Ministry of Railways loosens grip on projects
Rail ministry, realising it can't fund all its plans, takes smaller share of five projects as Shanxi Energy steps in with major investments

In a further sign that the once-powerful Ministry of Railways is losing its monopolistic grip, Shanxi Energy & Transport Investment announced it would invest in rail projects where the ministry will take a smaller share than usual.

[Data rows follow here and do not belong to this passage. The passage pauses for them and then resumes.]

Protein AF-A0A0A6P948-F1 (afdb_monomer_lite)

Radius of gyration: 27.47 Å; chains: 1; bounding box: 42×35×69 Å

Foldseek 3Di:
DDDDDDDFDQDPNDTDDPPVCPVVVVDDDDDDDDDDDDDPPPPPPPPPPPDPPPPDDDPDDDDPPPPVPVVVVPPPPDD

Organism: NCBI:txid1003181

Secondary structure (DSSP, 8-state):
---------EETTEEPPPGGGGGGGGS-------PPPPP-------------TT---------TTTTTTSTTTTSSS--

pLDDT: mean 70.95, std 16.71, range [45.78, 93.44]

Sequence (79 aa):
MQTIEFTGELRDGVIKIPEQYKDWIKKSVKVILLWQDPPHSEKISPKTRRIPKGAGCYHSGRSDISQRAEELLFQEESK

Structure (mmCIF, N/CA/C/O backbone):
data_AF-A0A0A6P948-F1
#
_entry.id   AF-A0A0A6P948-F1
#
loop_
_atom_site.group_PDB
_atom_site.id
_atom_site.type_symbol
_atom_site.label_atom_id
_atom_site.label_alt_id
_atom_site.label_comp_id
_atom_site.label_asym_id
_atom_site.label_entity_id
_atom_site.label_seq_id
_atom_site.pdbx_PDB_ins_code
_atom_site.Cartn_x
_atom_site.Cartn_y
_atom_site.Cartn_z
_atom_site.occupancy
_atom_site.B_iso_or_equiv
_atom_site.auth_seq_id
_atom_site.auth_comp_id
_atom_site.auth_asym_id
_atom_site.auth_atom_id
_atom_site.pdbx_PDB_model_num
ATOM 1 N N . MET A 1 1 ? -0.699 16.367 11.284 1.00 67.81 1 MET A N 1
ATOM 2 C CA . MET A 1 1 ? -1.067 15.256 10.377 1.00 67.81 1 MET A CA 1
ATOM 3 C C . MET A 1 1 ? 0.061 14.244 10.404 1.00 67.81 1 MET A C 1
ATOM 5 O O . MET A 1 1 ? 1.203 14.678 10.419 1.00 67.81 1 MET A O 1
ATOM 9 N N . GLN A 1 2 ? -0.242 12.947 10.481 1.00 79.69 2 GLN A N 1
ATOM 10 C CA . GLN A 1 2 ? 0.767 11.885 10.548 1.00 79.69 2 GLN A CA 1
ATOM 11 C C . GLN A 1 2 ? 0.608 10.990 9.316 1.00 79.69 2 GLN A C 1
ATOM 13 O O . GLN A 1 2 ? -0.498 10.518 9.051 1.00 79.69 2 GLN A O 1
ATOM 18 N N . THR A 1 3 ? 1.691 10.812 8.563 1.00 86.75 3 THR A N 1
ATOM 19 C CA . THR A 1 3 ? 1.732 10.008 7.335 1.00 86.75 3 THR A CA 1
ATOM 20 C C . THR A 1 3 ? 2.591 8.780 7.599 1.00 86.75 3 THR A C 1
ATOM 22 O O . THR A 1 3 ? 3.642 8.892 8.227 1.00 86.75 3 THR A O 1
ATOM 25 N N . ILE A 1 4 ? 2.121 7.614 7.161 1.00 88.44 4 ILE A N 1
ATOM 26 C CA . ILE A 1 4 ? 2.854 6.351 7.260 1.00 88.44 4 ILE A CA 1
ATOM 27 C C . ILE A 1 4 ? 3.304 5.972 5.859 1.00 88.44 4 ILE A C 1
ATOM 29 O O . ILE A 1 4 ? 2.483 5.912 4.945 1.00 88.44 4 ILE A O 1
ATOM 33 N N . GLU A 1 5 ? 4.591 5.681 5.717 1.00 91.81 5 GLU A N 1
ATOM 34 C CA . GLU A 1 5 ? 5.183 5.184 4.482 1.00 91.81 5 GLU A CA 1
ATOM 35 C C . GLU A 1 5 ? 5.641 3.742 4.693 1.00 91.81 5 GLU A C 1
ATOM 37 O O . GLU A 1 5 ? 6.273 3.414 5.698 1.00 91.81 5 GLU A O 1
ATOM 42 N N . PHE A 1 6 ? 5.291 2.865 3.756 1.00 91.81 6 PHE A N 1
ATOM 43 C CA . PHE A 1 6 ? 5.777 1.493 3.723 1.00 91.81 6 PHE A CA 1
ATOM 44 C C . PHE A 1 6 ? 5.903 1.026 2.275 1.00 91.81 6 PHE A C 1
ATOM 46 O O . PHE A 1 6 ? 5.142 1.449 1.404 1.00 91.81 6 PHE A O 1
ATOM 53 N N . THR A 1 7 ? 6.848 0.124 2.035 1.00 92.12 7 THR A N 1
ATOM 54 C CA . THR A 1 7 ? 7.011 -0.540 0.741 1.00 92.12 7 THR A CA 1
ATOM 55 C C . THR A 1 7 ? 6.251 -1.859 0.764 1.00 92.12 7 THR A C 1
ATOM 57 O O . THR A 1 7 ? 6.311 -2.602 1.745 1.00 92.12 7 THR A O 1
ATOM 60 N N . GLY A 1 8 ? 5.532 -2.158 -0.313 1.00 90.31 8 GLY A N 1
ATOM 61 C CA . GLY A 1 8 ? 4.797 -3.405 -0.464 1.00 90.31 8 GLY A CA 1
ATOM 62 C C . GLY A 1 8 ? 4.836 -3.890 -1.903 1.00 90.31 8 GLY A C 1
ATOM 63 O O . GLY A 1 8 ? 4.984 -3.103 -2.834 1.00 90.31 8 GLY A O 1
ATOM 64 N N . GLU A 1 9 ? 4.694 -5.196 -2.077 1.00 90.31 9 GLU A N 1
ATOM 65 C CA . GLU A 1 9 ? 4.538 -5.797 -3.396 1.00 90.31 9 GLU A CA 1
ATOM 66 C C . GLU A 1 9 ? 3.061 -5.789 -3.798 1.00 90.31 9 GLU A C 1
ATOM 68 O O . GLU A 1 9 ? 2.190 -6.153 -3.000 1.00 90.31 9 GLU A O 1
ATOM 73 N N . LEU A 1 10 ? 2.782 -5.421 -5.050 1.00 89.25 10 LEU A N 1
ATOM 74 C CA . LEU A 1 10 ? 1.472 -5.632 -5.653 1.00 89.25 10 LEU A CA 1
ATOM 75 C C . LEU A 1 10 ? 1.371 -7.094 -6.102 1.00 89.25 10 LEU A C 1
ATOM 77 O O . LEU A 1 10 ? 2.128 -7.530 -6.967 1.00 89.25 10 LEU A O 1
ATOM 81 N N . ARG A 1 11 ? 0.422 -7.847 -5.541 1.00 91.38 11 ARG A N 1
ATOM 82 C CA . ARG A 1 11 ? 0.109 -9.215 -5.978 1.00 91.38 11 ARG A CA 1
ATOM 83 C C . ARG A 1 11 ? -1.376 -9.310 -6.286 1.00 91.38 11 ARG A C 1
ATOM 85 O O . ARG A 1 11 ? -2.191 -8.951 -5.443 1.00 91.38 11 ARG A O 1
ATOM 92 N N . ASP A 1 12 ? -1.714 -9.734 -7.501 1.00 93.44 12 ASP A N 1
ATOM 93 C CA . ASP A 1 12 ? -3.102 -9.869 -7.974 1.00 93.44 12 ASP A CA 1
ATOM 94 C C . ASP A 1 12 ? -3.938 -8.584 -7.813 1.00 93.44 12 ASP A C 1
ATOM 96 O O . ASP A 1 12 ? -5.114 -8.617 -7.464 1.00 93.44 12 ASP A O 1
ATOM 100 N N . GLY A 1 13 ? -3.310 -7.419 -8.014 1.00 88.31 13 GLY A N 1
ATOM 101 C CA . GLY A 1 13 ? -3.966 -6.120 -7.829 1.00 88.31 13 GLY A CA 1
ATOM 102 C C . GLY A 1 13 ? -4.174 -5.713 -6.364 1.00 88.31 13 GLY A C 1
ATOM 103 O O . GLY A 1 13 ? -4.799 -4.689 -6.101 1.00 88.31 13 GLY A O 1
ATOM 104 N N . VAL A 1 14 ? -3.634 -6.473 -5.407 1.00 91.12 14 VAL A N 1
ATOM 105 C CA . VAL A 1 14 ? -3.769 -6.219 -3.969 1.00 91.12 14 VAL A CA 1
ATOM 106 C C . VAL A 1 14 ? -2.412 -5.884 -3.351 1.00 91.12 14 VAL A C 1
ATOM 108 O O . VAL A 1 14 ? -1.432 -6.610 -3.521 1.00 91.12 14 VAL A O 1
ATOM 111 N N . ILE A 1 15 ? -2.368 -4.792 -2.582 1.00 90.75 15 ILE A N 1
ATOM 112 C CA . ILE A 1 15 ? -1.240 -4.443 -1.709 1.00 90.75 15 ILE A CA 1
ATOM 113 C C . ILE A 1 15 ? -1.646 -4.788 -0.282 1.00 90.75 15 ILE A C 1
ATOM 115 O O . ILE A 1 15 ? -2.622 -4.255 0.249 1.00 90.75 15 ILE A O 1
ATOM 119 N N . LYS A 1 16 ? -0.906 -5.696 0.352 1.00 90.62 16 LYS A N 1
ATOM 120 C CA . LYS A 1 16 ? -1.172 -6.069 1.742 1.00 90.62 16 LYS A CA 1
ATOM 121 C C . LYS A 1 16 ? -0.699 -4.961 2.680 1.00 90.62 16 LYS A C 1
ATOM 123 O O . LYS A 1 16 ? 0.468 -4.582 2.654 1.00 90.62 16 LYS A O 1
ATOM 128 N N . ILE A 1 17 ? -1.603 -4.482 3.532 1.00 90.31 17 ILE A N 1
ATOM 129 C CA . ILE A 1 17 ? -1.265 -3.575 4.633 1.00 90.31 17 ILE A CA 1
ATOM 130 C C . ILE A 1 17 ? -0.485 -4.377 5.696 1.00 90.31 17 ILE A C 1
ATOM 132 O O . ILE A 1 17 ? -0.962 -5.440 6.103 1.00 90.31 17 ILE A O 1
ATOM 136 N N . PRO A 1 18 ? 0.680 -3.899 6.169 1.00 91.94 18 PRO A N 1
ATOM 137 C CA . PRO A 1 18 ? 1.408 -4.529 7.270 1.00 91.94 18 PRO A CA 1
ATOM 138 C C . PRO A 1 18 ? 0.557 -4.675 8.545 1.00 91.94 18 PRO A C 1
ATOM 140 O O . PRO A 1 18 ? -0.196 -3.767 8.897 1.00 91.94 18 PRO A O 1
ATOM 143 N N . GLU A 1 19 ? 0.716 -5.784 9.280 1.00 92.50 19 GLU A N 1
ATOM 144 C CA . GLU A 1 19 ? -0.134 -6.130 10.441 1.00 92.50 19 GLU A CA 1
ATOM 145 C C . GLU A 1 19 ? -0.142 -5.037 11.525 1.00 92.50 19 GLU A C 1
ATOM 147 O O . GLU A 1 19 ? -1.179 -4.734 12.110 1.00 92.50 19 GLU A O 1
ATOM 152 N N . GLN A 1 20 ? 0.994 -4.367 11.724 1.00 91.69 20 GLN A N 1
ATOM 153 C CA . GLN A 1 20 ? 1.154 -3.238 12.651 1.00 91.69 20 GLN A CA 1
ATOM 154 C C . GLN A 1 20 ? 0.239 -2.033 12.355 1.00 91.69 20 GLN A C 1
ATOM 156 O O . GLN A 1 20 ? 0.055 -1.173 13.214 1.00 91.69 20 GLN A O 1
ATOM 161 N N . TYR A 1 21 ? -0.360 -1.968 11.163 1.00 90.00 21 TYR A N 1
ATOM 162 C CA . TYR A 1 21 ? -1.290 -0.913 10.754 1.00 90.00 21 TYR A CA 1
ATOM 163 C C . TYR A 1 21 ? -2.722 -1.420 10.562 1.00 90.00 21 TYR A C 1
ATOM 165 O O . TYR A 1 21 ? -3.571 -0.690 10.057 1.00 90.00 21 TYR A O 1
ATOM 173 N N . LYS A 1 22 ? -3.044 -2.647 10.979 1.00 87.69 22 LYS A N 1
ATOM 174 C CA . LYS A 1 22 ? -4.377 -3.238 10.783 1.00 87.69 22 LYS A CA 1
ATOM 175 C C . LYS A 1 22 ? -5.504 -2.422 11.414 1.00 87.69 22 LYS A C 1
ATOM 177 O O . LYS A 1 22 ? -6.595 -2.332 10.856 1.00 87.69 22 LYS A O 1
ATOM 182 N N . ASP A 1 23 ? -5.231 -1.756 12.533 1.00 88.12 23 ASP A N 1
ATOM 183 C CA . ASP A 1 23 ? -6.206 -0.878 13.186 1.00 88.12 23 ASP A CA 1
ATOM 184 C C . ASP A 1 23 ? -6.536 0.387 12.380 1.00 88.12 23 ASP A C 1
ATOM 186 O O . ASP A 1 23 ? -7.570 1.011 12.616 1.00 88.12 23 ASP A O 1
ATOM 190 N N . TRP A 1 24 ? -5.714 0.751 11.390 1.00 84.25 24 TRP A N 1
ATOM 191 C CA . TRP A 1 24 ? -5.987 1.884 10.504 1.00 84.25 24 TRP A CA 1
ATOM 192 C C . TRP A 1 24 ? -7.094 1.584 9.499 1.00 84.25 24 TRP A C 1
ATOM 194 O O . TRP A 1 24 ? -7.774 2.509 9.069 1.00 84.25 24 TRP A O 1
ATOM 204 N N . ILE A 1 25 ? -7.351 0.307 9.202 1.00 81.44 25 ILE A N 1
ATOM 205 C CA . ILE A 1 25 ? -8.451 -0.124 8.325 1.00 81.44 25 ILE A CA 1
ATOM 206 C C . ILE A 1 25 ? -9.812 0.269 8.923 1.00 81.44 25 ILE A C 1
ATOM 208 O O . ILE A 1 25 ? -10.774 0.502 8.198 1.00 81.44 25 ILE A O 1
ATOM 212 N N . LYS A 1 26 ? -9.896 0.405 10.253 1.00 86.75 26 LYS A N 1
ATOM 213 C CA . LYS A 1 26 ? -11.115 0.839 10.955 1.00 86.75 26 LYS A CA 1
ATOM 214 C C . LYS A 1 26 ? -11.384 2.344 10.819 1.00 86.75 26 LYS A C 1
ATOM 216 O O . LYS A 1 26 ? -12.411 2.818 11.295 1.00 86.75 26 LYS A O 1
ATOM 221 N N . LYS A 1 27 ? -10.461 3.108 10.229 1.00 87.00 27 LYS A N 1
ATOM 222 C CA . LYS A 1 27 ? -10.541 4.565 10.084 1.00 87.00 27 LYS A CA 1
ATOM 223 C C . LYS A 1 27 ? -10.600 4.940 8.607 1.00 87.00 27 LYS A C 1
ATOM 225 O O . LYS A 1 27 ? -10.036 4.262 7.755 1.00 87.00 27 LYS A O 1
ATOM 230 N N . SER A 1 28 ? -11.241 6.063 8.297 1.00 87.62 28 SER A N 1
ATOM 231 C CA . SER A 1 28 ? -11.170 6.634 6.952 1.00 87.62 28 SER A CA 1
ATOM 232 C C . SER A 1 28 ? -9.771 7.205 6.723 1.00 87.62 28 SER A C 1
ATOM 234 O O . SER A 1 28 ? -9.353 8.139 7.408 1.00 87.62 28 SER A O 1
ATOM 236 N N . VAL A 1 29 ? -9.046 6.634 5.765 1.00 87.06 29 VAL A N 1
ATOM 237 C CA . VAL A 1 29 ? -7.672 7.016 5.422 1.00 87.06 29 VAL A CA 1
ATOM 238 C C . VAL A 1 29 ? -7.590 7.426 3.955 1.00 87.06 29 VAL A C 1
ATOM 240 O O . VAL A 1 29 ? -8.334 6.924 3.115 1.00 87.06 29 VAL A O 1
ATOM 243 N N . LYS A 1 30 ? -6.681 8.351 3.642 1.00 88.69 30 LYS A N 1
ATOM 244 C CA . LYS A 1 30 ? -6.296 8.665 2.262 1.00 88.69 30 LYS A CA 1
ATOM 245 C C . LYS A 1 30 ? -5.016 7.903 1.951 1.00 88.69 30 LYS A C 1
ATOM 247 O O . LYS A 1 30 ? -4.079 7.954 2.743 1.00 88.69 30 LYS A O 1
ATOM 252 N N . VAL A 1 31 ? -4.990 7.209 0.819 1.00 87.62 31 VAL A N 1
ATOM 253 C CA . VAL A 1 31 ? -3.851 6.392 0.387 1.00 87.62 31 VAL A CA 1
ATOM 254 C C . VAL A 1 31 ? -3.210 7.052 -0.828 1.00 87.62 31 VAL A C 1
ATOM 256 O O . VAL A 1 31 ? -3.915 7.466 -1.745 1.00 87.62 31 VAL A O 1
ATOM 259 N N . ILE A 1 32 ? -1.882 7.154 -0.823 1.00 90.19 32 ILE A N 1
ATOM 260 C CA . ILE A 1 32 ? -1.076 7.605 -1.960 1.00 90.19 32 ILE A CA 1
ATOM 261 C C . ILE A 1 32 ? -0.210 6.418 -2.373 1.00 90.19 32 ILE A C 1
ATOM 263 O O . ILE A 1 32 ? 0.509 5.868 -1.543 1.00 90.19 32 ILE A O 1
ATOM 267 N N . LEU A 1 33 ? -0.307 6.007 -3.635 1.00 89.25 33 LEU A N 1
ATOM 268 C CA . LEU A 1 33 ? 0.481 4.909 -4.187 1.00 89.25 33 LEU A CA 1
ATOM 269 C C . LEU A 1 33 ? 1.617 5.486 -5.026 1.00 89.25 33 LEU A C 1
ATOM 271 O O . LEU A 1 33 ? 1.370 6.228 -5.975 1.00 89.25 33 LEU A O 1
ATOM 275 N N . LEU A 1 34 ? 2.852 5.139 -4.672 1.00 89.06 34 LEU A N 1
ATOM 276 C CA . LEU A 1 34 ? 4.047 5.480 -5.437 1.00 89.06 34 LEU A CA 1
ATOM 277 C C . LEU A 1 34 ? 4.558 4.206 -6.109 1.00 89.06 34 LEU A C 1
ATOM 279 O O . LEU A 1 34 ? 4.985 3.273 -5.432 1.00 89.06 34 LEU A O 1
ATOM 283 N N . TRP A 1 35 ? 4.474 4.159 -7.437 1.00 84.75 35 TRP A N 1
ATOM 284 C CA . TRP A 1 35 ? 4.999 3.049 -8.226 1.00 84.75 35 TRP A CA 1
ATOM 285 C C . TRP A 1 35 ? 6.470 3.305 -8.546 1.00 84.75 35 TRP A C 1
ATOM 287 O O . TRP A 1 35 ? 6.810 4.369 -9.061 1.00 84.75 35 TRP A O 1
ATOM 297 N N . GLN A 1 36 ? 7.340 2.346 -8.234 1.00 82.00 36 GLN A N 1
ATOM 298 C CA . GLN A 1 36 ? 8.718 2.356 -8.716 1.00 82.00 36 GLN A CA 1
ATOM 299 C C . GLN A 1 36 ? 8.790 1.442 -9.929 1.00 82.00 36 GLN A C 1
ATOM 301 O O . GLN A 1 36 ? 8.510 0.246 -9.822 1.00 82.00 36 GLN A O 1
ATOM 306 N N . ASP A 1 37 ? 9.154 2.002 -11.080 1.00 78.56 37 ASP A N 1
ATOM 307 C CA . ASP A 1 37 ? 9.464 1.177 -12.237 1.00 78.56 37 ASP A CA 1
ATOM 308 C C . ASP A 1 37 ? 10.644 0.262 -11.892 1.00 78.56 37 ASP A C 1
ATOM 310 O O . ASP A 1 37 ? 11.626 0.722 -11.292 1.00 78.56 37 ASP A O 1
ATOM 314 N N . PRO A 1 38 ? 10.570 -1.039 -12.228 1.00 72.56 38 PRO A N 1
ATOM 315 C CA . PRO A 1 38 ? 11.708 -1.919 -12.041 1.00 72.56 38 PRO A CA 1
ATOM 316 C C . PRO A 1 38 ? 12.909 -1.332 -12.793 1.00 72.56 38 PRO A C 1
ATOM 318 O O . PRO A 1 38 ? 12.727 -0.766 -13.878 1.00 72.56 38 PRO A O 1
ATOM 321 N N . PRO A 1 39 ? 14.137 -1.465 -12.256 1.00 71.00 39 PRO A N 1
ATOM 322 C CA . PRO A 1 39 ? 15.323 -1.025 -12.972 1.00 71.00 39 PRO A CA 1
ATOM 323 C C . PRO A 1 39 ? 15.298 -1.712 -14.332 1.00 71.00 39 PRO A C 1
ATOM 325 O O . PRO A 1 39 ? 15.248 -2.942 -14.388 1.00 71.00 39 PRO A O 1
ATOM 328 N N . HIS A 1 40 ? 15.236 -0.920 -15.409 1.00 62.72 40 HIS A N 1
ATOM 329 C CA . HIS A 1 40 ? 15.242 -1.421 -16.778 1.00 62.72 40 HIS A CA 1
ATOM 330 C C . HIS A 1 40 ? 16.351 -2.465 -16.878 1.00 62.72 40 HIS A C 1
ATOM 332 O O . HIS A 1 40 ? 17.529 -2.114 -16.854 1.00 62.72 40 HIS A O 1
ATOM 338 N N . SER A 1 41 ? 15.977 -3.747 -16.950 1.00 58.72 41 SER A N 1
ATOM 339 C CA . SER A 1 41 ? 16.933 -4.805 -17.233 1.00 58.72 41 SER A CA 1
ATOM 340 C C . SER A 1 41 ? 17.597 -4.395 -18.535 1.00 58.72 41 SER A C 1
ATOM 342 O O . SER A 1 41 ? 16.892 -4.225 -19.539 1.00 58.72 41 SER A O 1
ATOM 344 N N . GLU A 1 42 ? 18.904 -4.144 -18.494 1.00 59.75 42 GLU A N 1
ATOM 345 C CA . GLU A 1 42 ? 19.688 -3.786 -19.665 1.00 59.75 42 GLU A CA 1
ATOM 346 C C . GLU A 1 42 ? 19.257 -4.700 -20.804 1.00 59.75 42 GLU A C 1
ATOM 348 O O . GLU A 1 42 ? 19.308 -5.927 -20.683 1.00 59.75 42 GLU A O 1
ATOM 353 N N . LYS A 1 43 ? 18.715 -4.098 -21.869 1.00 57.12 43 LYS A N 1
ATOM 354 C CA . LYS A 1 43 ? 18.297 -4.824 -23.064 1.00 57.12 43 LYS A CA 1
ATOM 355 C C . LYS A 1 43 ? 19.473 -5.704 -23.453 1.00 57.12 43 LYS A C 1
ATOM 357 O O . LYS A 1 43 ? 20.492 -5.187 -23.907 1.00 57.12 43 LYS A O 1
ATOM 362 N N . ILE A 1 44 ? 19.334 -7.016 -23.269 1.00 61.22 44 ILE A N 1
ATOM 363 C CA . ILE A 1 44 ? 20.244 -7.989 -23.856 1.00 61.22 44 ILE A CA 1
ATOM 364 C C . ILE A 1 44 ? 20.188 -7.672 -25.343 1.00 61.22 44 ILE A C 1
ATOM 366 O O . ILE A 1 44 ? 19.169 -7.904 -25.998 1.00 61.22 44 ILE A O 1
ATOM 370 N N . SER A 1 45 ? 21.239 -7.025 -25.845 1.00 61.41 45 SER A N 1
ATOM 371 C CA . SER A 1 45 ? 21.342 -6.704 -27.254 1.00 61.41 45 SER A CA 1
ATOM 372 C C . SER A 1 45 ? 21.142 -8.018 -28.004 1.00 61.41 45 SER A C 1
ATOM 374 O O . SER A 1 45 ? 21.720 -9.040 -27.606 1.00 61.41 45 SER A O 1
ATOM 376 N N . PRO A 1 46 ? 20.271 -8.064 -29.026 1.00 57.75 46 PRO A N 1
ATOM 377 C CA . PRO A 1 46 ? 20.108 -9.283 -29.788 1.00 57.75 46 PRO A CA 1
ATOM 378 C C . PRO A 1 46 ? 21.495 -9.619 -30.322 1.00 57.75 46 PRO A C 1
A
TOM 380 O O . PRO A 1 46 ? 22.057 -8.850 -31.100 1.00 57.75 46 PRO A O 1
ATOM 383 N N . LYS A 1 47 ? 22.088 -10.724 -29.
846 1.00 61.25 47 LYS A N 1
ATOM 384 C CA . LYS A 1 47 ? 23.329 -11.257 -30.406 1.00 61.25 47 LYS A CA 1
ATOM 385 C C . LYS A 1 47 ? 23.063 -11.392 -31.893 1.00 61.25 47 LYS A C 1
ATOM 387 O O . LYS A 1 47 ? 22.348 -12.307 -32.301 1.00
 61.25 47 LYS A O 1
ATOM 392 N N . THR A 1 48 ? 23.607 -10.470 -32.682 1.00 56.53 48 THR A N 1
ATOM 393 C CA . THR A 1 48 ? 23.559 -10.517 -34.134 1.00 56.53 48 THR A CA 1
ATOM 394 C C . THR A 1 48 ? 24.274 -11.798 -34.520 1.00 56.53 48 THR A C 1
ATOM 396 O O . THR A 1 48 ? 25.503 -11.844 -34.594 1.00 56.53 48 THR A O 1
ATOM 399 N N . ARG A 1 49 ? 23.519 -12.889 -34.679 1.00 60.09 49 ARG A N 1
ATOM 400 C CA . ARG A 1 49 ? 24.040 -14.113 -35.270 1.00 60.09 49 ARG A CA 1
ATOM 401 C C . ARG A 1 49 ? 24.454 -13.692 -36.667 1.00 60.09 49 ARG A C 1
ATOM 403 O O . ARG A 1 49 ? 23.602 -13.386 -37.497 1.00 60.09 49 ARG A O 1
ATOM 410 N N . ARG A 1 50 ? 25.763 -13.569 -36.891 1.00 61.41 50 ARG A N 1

Shanxi Energy, wholly owned by the Shanxi provincial government, will invest in five rail projects with a total investment of 218.72 billion yuan (HK$267.8 billion). Shanxi Energy's share is 33.2 billion yuan, of which 12.3 billion yuan has been invested and the rest will be invested in the next three years. The firm plans to issue 1.7 billion yuan of five-year bonds to repay debt and replenish working capital.
The company, the ministry and local governments will jointly invest in these five projects, the bond prospectus says.
"The joint rail investment model breaks many years of our nation's railway being invested in by only one entity [the railways ministry], stimulated the central and local governments to be more proactive in rail investments and broadened financing channels, thus diversifying rail investment," it says.
Previously, the ministry accounted for more than 90 per cent of rail investment.
One of the five projects is the 103.8 billion yuan central and southern Shanxi coal railway, with an annual freight capacity of 200 million tonnes. Spanning 1,260 kilometres from Watang city, Shanxi province, to Rizhao port in Shandong, it is the world's longest heavy freight railway and China's first dedicated heavy freight line. Construction will begin in 2014.